> THE TASK
Please give back, word for word, only the lines starting at the one containing "ATOM 2 C CA" and ending at the one containing "ATOM 41 O O" within the material below.

> EXTRACTED MATERIAL
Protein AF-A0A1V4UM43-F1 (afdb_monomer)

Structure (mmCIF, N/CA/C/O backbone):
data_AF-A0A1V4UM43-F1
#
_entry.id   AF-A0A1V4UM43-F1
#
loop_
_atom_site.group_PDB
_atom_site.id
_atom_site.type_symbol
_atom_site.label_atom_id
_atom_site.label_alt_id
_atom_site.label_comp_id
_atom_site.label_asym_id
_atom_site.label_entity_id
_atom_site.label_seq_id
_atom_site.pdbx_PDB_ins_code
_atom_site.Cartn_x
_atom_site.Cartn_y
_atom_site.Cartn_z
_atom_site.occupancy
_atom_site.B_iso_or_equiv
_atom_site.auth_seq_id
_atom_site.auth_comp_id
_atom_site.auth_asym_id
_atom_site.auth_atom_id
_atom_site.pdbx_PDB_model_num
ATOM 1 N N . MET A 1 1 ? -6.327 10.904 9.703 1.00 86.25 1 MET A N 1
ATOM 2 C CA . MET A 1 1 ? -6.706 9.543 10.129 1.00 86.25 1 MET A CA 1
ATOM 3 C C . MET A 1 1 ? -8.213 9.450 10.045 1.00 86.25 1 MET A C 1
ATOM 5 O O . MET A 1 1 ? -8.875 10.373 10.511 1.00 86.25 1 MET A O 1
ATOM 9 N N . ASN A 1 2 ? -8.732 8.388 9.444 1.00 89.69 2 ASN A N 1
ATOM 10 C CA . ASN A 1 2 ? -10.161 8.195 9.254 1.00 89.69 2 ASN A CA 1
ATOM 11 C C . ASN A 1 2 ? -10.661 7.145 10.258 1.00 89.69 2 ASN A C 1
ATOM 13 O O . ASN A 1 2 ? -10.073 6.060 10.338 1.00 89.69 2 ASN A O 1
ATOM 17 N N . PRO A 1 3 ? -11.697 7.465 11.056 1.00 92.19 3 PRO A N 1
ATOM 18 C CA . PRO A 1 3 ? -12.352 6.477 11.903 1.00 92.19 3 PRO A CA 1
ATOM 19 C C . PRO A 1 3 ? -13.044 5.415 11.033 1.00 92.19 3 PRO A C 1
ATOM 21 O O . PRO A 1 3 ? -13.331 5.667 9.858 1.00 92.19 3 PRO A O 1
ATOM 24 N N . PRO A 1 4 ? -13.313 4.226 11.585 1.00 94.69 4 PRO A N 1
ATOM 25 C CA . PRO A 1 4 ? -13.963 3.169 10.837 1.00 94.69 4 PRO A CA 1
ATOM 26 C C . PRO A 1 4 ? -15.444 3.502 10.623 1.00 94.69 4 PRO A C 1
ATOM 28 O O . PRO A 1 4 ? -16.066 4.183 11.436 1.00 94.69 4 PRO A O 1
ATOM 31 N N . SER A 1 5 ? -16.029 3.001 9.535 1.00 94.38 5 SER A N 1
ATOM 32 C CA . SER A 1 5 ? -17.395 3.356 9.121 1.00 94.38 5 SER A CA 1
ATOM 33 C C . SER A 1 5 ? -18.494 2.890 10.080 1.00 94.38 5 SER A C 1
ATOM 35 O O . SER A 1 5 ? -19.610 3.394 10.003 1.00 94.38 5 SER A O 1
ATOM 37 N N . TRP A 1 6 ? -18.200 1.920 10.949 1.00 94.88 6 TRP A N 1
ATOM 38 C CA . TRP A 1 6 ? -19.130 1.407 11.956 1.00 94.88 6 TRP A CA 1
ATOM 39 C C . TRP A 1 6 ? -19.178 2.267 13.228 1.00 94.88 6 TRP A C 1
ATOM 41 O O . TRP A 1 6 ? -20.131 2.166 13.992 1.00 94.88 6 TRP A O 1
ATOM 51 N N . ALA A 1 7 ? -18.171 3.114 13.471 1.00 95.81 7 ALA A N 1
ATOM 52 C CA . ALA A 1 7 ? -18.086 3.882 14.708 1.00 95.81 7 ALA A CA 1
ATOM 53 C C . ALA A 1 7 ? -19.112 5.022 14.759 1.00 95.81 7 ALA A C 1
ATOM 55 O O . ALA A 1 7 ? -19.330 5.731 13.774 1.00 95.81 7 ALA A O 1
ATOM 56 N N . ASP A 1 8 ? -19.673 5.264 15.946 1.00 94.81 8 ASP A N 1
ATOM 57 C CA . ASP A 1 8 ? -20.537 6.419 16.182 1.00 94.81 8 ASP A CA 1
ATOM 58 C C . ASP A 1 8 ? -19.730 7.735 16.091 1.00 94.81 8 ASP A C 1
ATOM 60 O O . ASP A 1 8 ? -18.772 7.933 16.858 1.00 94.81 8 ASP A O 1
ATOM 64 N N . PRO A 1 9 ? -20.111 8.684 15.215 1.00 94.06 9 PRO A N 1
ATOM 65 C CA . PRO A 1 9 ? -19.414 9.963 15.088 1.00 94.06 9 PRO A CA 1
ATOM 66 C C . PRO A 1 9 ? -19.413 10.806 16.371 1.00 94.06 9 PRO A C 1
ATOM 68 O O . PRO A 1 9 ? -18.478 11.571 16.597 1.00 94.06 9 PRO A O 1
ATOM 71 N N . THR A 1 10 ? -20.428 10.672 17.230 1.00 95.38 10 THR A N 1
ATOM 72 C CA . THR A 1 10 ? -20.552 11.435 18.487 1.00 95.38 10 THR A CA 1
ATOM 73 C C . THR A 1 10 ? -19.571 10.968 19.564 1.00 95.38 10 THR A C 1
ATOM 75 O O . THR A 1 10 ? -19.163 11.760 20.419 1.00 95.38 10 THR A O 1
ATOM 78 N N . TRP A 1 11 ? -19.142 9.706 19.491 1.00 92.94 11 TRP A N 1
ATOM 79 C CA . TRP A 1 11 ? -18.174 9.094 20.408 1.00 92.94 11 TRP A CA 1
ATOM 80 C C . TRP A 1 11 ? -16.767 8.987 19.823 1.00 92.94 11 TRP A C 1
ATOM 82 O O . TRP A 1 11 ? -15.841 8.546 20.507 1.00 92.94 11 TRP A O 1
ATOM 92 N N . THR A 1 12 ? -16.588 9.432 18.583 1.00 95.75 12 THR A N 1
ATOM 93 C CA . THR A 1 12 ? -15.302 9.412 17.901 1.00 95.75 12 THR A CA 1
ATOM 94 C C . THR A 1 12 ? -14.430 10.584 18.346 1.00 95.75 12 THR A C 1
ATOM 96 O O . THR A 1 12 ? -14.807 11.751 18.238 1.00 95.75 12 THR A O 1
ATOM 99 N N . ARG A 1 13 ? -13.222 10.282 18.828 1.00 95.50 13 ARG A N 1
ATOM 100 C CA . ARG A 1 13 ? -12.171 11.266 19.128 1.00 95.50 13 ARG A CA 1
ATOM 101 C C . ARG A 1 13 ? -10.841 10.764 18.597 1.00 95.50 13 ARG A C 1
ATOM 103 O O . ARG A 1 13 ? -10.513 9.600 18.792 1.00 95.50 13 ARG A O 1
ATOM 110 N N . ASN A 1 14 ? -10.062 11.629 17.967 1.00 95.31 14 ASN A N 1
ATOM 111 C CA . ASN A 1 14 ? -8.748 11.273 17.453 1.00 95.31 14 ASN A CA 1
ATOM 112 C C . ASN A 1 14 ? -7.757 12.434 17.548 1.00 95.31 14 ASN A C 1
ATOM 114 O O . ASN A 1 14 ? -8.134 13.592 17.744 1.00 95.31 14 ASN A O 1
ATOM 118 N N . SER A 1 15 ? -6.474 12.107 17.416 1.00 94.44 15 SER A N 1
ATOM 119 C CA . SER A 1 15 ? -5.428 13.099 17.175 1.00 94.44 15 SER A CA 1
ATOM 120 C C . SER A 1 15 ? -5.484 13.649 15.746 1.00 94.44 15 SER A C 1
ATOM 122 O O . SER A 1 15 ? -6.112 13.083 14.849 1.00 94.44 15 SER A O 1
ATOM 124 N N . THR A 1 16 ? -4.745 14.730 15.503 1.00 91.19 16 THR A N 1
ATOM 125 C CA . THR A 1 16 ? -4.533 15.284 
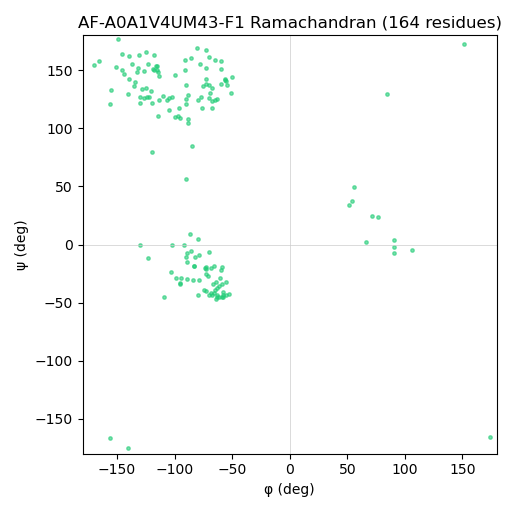14.163 1.00 91.19 16 THR A CA 1
ATOM 126 C C . THR A 1 16 ? -3.370 14.600 13.439 1.00 91.19 16 THR A C 1
ATOM 128 O O . THR A 1 16 ? -2.510 13.976 14.056 1.00 91.19 16 THR A O 1
ATOM 131 N N . VAL A 1 17 ? -3.349 14.727 12.111 1.00 89.81 17 VAL A N 1
ATOM 132 C CA . VAL A 1 17 ? -2.226 14.353 11.234 1.00 89.81 17 VAL A CA 1
ATOM 133 C C . VAL A 1 17 ? -1.716 15.611 10.514 1.00 89.81 17 VAL A C 1
ATOM 135 O O . VAL A 1 17 ? -2.530 16.510 10.280 1.00 89.81 17 VAL A O 1
ATOM 138 N N . PRO A 1 18 ? -0.420 15.708 10.155 1.00 91.94 18 PRO A N 1
ATOM 139 C CA . PRO A 1 18 ? 0.631 14.691 10.292 1.00 91.94 18 PRO A CA 1
ATOM 140 C C . PRO A 1 18 ? 1.181 14.566 11.725 1.00 91.94 18 PRO A C 1
ATOM 142 O O . PRO A 1 18 ? 1.133 15.514 12.504 1.00 91.94 18 PRO A O 1
ATOM 145 N N . GLY A 1 19 ? 1.724 13.396 12.062 1.00 89.06 19 GLY A N 1
ATOM 146 C CA . GLY A 1 19 ? 2.375 13.117 13.344 1.00 89.06 19 GLY A CA 1
ATOM 147 C C . GLY A 1 19 ? 3.109 11.774 13.310 1.00 89.06 19 GLY A C 1
ATOM 148 O O . GLY A 1 19 ? 2.744 10.901 12.527 1.00 89.06 19 GLY A O 1
ATOM 149 N N . SER A 1 20 ? 4.142 11.606 14.143 1.00 87.12 20 SER A N 1
ATOM 150 C CA . SER A 1 20 ? 4.864 10.328 14.300 1.00 87.12 20 SER A CA 1
ATOM 151 C C . SER A 1 20 ? 4.123 9.318 15.184 1.00 87.12 20 SER A C 1
ATOM 153 O O . SER A 1 20 ? 4.520 8.160 15.270 1.00 87.12 20 SER A O 1
ATOM 155 N N . SER A 1 21 ? 3.043 9.750 15.835 1.00 90.88 21 SER A N 1
ATOM 156 C CA . SER A 1 21 ? 2.072 8.905 16.519 1.00 90.88 21 SER A CA 1
ATOM 157 C C . SER A 1 21 ? 0.679 9.520 16.399 1.00 90.88 21 SER A C 1
ATOM 159 O O . SER A 1 21 ? 0.523 10.740 16.293 1.00 90.88 21 SER A O 1
ATOM 161 N N . VAL A 1 22 ? -0.339 8.662 16.398 1.00 93.81 22 VAL A N 1
ATOM 162 C CA . VAL A 1 22 ? -1.751 9.053 16.375 1.00 93.81 22 VAL A CA 1
ATOM 163 C C . VAL A 1 22 ? -2.544 8.192 17.350 1.00 93.81 22 VAL A C 1
ATOM 165 O O . VAL A 1 22 ? -2.138 7.073 17.657 1.00 93.81 22 VAL A O 1
ATOM 168 N N . TRP A 1 23 ? -3.673 8.703 17.837 1.00 94.62 23 TRP A N 1
ATOM 169 C CA . TRP A 1 23 ? -4.580 7.955 18.710 1.00 94.62 23 TRP A CA 1
ATOM 170 C C . TRP A 1 23 ? -6.031 8.075 18.240 1.00 94.62 23 TRP A C 1
ATOM 172 O O . TRP A 1 23 ? -6.421 9.076 17.632 1.00 94.62 23 TRP A O 1
ATOM 182 N N . LEU A 1 24 ? -6.828 7.046 18.542 1.00 95.31 24 LEU A N 1
ATOM 183 C CA . LEU A 1 24 ? -8.258 6.955 18.252 1.00 95.31 24 LEU A CA 1
ATOM 184 C C . LEU A 1 24 ? -9.006 6.444 19.484 1.00 95.31 24 LEU A C 1
ATOM 186 O O . LEU A 1 24 ? -8.576 5.493 20.130 1.00 95.31 24 LEU A O 1
ATOM 190 N N . ARG A 1 25 ? -10.171 7.026 19.746 1.00 95.56 25 ARG A N 1
ATOM 191 C CA . ARG A 1 25 ? -11.205 6.486 20.622 1.00 95.56 25 ARG A CA 1
ATOM 192 C C . ARG A 1 25 ? -12.514 6.460 19.846 1.00 95.56 25 ARG A C 1
ATOM 194 O O . ARG A 1 25 ? -12.921 7.490 19.315 1.00 95.56 25 ARG A O 1
ATOM 201 N 
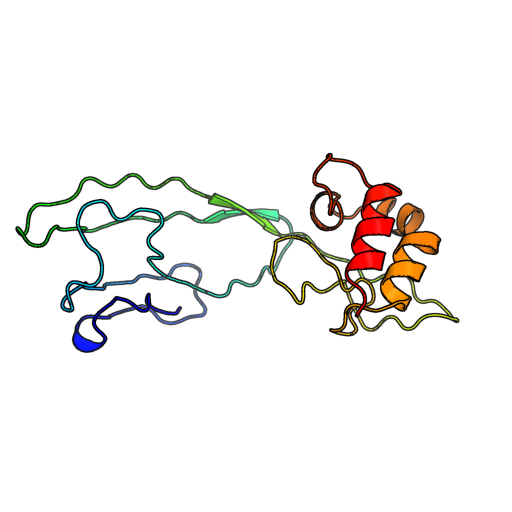N . VAL A 1 26 ? -13.152 5.298 19.792 1.00 95.50 26 VAL A N 1
ATOM 202 C CA . VAL A 1 26 ? -14.416 5.053 19.082 1.00 95.50 26 VAL A CA 1
ATOM 203 C C . VAL A 1 26 ? -15.311 4.140 19.909 1.00 95.50 26 VAL A C 1
ATOM 205 O O . VAL A 1 26 ? -14.829 3.472 20.823 1.00 95.50 26 VAL A O 1
ATOM 208 N N . ALA A 1 27 ? -16.601 4.123 19.588 1.00 94.44 27 ALA A N 1
ATOM 209 C CA . ALA A 1 27 ? -17.576 3.208 20.166 1.00 94.44 27 ALA A CA 1
ATOM 210 C C . ALA A 1 27 ? -18.538 2.718 19.076 1.00 94.44 27 ALA A C 1
ATOM 212 O O . ALA A 1 27 ? -18.924 3.495 18.199 1.00 94.44 27 ALA A O 1
ATOM 213 N N . ASP A 1 28 ? -18.933 1.450 19.159 1.00 94.44 28 ASP A N 1
ATOM 214 C CA . ASP A 1 28 ? -19.943 0.836 18.294 1.00 94.44 28 ASP A CA 1
ATOM 215 C C . ASP A 1 28 ? -21.350 0.988 18.895 1.00 94.44 28 ASP A C 1
ATOM 217 O O . ASP A 1 28 ? -22.063 0.028 19.156 1.00 94.44 28 ASP A O 1
ATOM 221 N N . VAL A
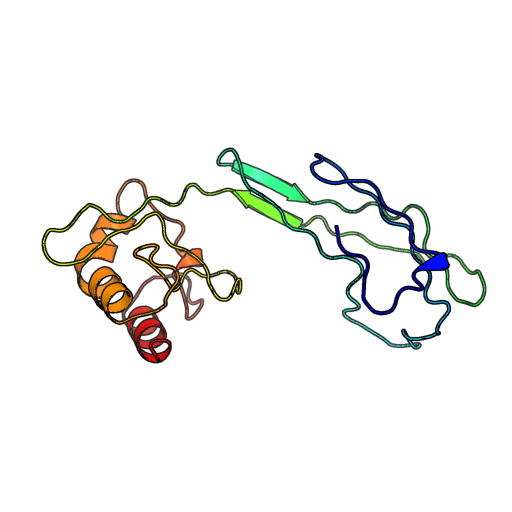 1 29 ? -21.752 2.230 19.172 1.00 93.62 29 VAL A N 1
ATOM 222 C CA . VAL A 1 29 ? -23.103 2.533 19.683 1.00 93.62 29 VAL A CA 1
ATOM 223 C C . VAL A 1 29 ? -24.225 2.064 18.737 1.00 93.62 29 VAL A C 1
ATOM 225 O O . VAL A 1 29 ? -25.274 1.657 19.239 1.00 93.62 29 VAL A O 1
ATOM 228 N N . PRO A 1 30 ? -24.058 2.086 17.395 1.00 93.06 30 PRO A N 1
ATOM 229 C CA . PRO A 1 30 ? -25.058 1.555 16.473 1.00 93.06 30 PRO A CA 1
ATOM 230 C C . PRO A 1 30 ? -25.187 0.028 16.500 1.00 93.06 30 PRO A C 1
ATOM 232 O O . PRO A 1 30 ? -26.080 -0.488 15.823 1.00 93.06 30 PRO A O 1
ATOM 235 N N . ASP A 1 31 ? -24.320 -0.677 17.240 1.00 92.81 31 ASP A N 1
ATOM 236 C CA . ASP A 1 31 ? -24.276 -2.138 17.314 1.00 92.81 31 ASP A CA 1
ATOM 237 C C . ASP A 1 31 ? -24.114 -2.739 15.897 1.00 92.81 31 ASP A C 1
ATOM 239 O O . ASP A 1 31 ? -24.891 -3.578 15.432 1.00 92.81 31 ASP A O 1
ATOM 243 N N . ALA A 1 32 ? -23.141 -2.226 15.138 1.00 94.19 32 ALA A N 1
ATOM 244 C CA . ALA A 1 32 ? -22.844 -2.662 13.775 1.00 94.19 32 ALA A CA 1
ATOM 245 C C . ALA A 1 32 ? -21.934 -3.905 13.744 1.00 94.19 32 ALA A C 1
ATOM 247 O O . ALA A 1 32 ? -22.040 -4.728 12.828 1.00 94.19 32 ALA A O 1
ATOM 248 N N . ILE A 1 33 ? -21.063 -4.067 14.740 1.00 93.00 33 ILE A N 1
ATOM 249 C CA . ILE A 1 33 ? -20.146 -5.194 14.903 1.00 93.00 33 ILE A CA 1
ATOM 250 C C . ILE A 1 33 ? -20.784 -6.232 15.823 1.00 93.00 33 ILE A C 1
ATOM 252 O O . ILE A 1 33 ? -20.896 -6.066 17.031 1.00 93.00 33 ILE A O 1
ATOM 256 N N . LYS A 1 34 ? -21.184 -7.362 15.237 1.00 91.12 34 LYS A N 1
ATOM 257 C CA . LYS A 1 34 ? -21.867 -8.441 15.960 1.00 91.12 34 LYS A CA 1
ATOM 258 C C . LYS A 1 34 ? -20.897 -9.481 16.534 1.00 91.12 34 LYS A C 1
ATOM 260 O O . LYS A 1 34 ? -19.794 -9.653 16.005 1.00 91.12 34 LYS A O 1
ATOM 265 N N . PRO A 1 35 ? -21.319 -10.255 17.555 1.00 89.50 35 PRO A N 1
ATOM 266 C CA . PRO A 1 35 ? -20.546 -11.389 18.053 1.00 89.50 35 PRO A CA 1
ATOM 267 C C . PRO A 1 35 ? -20.115 -12.340 16.928 1.00 89.50 35 PRO A C 1
ATOM 269 O O . PRO A 1 35 ? -20.932 -12.763 16.110 1.00 89.50 35 PRO A O 1
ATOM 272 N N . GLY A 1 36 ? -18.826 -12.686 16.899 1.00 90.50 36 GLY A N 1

> SOLUTION BELOW
ATOM 2 C CA . MET A 1 1 ? -6.706 9.543 10.129 1.00 86.25 1 MET A CA 1
ATOM 3 C C . MET A 1 1 ? -8.213 9.450 10.045 1.00 86.25 1 MET A C 1
ATOM 5 O O . MET A 1 1 ? -8.875 10.373 10.511 1.00 86.25 1 MET A O 1
ATOM 9 N N . ASN A 1 2 ? -8.732 8.388 9.444 1.00 89.69 2 ASN A N 1
ATOM 10 C CA . ASN A 1 2 ? -10.161 8.195 9.254 1.00 89.69 2 ASN A CA 1
ATOM 11 C C . ASN A 1 2 ? -10.661 7.145 10.258 1.00 89.69 2 ASN A C 1
ATOM 13 O O . ASN A 1 2 ? -10.073 6.060 10.338 1.00 89.69 2 ASN A O 1
ATOM 17 N N . PRO A 1 3 ? -11.697 7.465 11.056 1.00 92.19 3 PRO A N 1
ATOM 18 C CA . PRO A 1 3 ? -12.352 6.477 11.903 1.00 92.19 3 PRO A CA 1
ATOM 19 C C . PRO A 1 3 ? -13.044 5.415 11.033 1.00 92.19 3 PRO A C 1
ATOM 21 O O . PRO A 1 3 ? -13.331 5.667 9.858 1.00 92.19 3 PRO A O 1
ATOM 24 N N . PRO A 1 4 ? -13.313 4.226 11.585 1.00 94.69 4 PRO A N 1
ATOM 25 C CA . PRO A 1 4 ? -13.963 3.169 10.837 1.00 94.69 4 PRO A CA 1
ATOM 26 C C . PRO A 1 4 ? -15.444 3.502 10.623 1.00 94.69 4 PRO A C 1
ATOM 28 O O . PRO A 1 4 ? -16.066 4.183 11.436 1.00 94.69 4 PRO A O 1
ATOM 31 N N . SER A 1 5 ? -16.029 3.001 9.535 1.00 94.38 5 SER A N 1
ATOM 32 C CA . SER A 1 5 ? -17.395 3.356 9.121 1.00 94.38 5 SER A CA 1
ATOM 33 C C . SER A 1 5 ? -18.494 2.890 10.080 1.00 94.38 5 SER A C 1
ATOM 35 O O . SER A 1 5 ? -19.610 3.394 10.003 1.00 94.38 5 SER A O 1
ATOM 37 N N . TRP A 1 6 ? -18.200 1.920 10.949 1.00 94.88 6 TRP A N 1
ATOM 38 C CA . TRP A 1 6 ? -19.130 1.407 11.956 1.00 94.88 6 TRP A CA 1
ATOM 39 C C . TRP A 1 6 ? -19.178 2.267 13.228 1.00 94.88 6 TRP A C 1
ATOM 41 O O . TRP A 1 6 ? -20.131 2.166 13.992 1.00 94.88 6 TRP A O 1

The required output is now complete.